=== About this exercise ===
Pull out every line of the listing below where "Protein" appears.

=== Exercise data ===
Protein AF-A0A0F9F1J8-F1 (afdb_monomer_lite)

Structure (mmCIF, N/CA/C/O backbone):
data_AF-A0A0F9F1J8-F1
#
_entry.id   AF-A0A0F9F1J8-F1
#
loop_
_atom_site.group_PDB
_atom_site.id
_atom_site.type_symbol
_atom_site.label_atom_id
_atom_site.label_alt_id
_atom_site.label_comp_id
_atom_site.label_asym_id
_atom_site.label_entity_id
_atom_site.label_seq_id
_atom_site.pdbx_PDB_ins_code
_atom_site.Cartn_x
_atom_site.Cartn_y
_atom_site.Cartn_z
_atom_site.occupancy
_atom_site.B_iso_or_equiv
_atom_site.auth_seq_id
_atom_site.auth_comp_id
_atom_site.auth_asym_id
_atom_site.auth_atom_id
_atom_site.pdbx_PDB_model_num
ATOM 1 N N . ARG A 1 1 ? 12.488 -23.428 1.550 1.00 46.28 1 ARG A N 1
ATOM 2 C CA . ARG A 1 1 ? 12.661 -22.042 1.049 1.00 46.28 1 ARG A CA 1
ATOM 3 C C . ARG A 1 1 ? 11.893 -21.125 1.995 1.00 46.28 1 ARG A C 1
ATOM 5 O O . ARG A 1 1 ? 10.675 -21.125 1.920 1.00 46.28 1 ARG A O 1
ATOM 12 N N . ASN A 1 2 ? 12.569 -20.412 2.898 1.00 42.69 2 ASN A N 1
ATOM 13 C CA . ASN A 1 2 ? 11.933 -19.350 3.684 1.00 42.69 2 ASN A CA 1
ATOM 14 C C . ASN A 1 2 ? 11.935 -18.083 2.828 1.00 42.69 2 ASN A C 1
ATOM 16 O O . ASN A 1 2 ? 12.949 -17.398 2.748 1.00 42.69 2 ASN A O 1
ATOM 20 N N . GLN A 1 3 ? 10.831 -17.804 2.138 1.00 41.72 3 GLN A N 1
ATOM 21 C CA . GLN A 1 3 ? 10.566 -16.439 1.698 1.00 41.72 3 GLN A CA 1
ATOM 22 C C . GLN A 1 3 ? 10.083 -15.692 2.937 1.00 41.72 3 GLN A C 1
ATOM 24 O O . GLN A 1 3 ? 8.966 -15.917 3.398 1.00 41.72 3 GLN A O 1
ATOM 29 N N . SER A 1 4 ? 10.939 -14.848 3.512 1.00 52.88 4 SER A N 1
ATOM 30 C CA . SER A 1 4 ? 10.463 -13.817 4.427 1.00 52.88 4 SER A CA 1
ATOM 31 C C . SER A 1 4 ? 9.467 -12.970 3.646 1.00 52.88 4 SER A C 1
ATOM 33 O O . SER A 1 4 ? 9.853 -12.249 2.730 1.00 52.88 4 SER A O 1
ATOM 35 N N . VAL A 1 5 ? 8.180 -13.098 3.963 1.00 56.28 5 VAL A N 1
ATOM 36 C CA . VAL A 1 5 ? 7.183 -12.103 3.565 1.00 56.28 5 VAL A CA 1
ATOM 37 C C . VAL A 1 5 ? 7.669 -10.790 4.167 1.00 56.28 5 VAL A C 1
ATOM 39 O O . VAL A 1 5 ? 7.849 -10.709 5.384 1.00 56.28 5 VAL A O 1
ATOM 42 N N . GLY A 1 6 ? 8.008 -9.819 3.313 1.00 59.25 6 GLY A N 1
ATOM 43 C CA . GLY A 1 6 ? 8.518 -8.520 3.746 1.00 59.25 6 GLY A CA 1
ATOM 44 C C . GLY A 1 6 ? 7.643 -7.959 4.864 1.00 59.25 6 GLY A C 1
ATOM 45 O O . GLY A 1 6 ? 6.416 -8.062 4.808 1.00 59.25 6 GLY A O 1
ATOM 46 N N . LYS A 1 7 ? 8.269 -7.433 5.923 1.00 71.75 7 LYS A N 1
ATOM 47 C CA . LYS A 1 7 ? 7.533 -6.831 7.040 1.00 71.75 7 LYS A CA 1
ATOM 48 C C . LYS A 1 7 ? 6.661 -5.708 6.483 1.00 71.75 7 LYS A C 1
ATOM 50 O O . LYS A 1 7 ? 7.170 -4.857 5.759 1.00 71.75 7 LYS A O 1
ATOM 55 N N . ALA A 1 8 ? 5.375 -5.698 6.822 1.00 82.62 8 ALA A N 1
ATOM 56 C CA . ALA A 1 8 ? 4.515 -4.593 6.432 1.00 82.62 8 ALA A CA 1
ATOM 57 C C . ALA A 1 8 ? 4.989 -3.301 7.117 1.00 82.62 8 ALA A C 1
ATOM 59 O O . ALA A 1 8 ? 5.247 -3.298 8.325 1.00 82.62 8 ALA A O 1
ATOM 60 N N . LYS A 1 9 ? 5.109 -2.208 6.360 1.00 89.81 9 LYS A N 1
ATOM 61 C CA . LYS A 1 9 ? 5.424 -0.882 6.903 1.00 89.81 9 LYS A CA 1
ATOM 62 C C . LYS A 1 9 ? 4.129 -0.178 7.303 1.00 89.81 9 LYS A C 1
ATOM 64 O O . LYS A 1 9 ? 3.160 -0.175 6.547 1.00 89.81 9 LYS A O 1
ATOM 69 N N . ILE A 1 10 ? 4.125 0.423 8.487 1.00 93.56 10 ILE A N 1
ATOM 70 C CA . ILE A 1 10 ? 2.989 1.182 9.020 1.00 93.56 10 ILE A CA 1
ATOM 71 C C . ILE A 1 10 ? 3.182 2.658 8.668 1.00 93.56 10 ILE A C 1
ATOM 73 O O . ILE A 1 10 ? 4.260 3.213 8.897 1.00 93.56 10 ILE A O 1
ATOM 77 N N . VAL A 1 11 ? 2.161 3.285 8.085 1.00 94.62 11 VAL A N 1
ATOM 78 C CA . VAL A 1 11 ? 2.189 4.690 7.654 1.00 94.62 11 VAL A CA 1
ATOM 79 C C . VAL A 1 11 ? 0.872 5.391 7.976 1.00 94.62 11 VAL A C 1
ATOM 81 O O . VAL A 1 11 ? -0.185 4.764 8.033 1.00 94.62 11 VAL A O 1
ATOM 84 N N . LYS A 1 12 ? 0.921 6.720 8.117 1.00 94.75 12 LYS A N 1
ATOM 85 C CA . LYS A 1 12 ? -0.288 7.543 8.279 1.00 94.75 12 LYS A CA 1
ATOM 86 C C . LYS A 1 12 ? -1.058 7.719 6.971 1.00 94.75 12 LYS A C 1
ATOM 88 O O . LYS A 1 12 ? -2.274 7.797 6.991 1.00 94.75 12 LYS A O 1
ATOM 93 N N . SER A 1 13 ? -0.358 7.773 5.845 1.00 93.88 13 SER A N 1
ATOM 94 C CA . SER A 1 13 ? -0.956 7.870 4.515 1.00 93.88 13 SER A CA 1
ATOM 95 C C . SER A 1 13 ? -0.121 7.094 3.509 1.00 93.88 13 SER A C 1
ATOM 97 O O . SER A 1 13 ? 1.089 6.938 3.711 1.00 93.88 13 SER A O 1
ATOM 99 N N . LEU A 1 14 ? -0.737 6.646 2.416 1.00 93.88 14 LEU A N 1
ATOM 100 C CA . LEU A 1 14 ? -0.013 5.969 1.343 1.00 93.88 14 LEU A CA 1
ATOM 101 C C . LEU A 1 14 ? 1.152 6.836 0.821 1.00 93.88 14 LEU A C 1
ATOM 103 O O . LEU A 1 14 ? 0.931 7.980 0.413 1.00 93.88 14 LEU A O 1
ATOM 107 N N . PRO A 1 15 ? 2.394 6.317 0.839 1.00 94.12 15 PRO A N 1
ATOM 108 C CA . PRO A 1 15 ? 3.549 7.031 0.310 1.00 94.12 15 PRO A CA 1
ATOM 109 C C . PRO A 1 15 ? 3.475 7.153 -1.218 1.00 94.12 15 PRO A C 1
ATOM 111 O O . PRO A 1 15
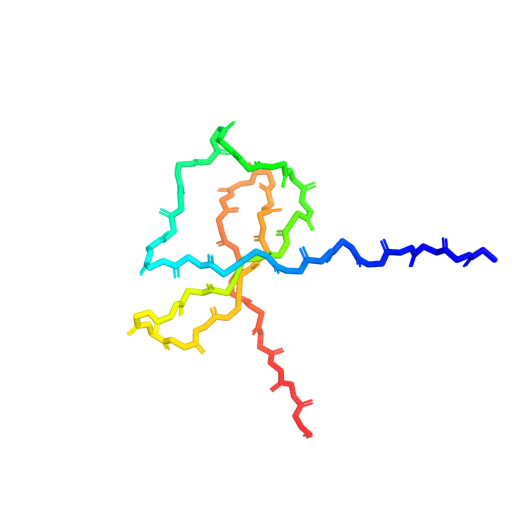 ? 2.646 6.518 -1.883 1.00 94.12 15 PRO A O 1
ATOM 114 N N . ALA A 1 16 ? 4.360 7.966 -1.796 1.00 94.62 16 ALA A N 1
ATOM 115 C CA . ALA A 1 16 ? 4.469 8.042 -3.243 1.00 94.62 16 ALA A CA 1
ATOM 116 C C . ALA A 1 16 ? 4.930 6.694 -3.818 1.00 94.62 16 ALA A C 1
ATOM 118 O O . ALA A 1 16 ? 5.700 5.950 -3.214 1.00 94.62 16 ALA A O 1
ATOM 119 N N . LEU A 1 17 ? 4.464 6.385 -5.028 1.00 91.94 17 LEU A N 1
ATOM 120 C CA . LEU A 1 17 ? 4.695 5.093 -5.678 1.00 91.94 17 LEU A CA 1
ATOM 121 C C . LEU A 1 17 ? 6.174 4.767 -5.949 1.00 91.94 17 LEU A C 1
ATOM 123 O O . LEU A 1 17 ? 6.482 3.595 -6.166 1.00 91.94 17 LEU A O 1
---
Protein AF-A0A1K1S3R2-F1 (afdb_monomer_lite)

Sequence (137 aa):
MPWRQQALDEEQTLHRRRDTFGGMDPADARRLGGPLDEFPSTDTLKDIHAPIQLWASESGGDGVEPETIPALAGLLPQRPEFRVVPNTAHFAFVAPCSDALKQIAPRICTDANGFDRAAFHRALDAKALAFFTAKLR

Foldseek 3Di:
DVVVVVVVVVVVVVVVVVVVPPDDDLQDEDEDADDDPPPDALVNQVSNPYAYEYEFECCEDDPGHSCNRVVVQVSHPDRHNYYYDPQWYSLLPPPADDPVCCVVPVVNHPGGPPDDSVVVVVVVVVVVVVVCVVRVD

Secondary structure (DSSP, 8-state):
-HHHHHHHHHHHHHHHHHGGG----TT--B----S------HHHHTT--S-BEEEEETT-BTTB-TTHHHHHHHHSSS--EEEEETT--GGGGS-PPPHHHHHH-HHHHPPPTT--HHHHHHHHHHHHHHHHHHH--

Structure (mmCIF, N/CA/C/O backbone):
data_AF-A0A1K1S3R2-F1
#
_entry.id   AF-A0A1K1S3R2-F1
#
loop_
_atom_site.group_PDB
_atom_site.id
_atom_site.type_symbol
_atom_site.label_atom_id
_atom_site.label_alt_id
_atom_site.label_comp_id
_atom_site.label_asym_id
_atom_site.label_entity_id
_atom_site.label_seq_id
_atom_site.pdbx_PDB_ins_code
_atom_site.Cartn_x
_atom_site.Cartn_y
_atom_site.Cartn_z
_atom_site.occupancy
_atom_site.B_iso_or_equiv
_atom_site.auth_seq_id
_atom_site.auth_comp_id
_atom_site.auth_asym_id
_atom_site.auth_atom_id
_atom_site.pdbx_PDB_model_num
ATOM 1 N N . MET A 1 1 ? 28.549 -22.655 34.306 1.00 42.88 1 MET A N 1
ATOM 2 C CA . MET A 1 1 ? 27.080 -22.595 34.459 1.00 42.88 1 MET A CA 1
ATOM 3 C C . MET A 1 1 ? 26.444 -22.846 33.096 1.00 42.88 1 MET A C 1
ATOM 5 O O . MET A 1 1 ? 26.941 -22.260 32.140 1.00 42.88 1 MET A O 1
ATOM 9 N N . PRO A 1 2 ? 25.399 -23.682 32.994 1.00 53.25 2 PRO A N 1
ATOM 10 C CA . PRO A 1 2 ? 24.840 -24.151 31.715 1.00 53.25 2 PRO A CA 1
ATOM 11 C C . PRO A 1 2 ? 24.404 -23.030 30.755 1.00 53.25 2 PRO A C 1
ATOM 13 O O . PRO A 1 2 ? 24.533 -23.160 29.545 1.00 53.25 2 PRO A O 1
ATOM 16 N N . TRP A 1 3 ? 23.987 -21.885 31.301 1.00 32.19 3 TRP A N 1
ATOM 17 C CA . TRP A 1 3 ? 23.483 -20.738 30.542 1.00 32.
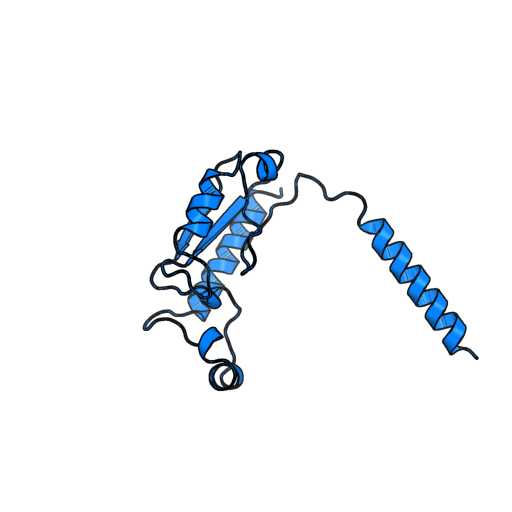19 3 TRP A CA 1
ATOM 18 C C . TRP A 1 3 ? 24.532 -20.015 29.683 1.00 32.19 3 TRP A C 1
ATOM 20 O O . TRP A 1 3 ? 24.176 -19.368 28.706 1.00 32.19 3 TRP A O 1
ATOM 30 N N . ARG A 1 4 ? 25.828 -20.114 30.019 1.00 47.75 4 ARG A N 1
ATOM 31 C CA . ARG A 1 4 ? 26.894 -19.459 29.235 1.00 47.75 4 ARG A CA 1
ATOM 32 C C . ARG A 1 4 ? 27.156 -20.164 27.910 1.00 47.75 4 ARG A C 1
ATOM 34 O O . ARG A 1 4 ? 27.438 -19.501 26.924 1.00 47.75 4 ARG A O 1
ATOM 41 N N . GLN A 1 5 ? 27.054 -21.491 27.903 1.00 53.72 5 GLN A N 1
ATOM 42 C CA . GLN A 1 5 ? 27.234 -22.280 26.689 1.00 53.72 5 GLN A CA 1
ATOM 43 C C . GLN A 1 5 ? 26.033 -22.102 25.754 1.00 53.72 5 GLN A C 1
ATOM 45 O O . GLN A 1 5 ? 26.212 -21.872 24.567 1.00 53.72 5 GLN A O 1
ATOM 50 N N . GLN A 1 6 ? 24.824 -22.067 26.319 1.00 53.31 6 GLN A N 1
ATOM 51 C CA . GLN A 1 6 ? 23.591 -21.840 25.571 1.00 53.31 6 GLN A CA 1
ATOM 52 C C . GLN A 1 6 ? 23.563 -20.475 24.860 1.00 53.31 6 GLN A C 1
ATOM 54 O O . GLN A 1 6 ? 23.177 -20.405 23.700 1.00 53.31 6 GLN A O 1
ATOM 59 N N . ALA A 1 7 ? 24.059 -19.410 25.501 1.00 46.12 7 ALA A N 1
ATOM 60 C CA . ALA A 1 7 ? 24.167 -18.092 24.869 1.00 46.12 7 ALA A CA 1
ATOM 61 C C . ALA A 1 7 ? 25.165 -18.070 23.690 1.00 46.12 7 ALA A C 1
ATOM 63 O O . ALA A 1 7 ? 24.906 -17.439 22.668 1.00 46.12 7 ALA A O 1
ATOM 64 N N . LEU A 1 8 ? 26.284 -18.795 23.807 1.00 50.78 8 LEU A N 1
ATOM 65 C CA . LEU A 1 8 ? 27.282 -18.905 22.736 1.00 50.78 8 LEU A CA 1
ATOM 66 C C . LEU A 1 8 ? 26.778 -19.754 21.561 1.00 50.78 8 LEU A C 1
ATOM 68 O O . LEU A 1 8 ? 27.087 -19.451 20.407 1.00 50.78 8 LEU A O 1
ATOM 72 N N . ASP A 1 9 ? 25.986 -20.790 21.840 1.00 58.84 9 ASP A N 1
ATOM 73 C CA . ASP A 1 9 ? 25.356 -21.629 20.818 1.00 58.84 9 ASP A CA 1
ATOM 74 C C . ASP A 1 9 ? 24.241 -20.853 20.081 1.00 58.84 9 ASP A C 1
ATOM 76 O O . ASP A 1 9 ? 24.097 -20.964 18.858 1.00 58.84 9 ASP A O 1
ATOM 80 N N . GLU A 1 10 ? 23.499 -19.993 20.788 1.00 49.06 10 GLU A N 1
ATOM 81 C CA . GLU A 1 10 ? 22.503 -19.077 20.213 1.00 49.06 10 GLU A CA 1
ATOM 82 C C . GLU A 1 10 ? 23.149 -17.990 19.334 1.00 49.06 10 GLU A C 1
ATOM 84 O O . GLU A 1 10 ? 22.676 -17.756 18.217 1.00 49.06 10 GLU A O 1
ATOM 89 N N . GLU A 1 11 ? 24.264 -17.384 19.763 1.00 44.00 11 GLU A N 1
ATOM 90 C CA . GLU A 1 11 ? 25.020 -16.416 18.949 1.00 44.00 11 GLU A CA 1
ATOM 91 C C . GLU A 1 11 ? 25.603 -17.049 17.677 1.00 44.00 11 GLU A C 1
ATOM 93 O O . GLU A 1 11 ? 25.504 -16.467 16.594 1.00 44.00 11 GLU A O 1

=== Response area ===
Protein AF-A0A0F9F1J8-F1 (afdb_monomer_lite)
Protein AF-A0A1K1S3R2-F1 (afdb_monomer_lite)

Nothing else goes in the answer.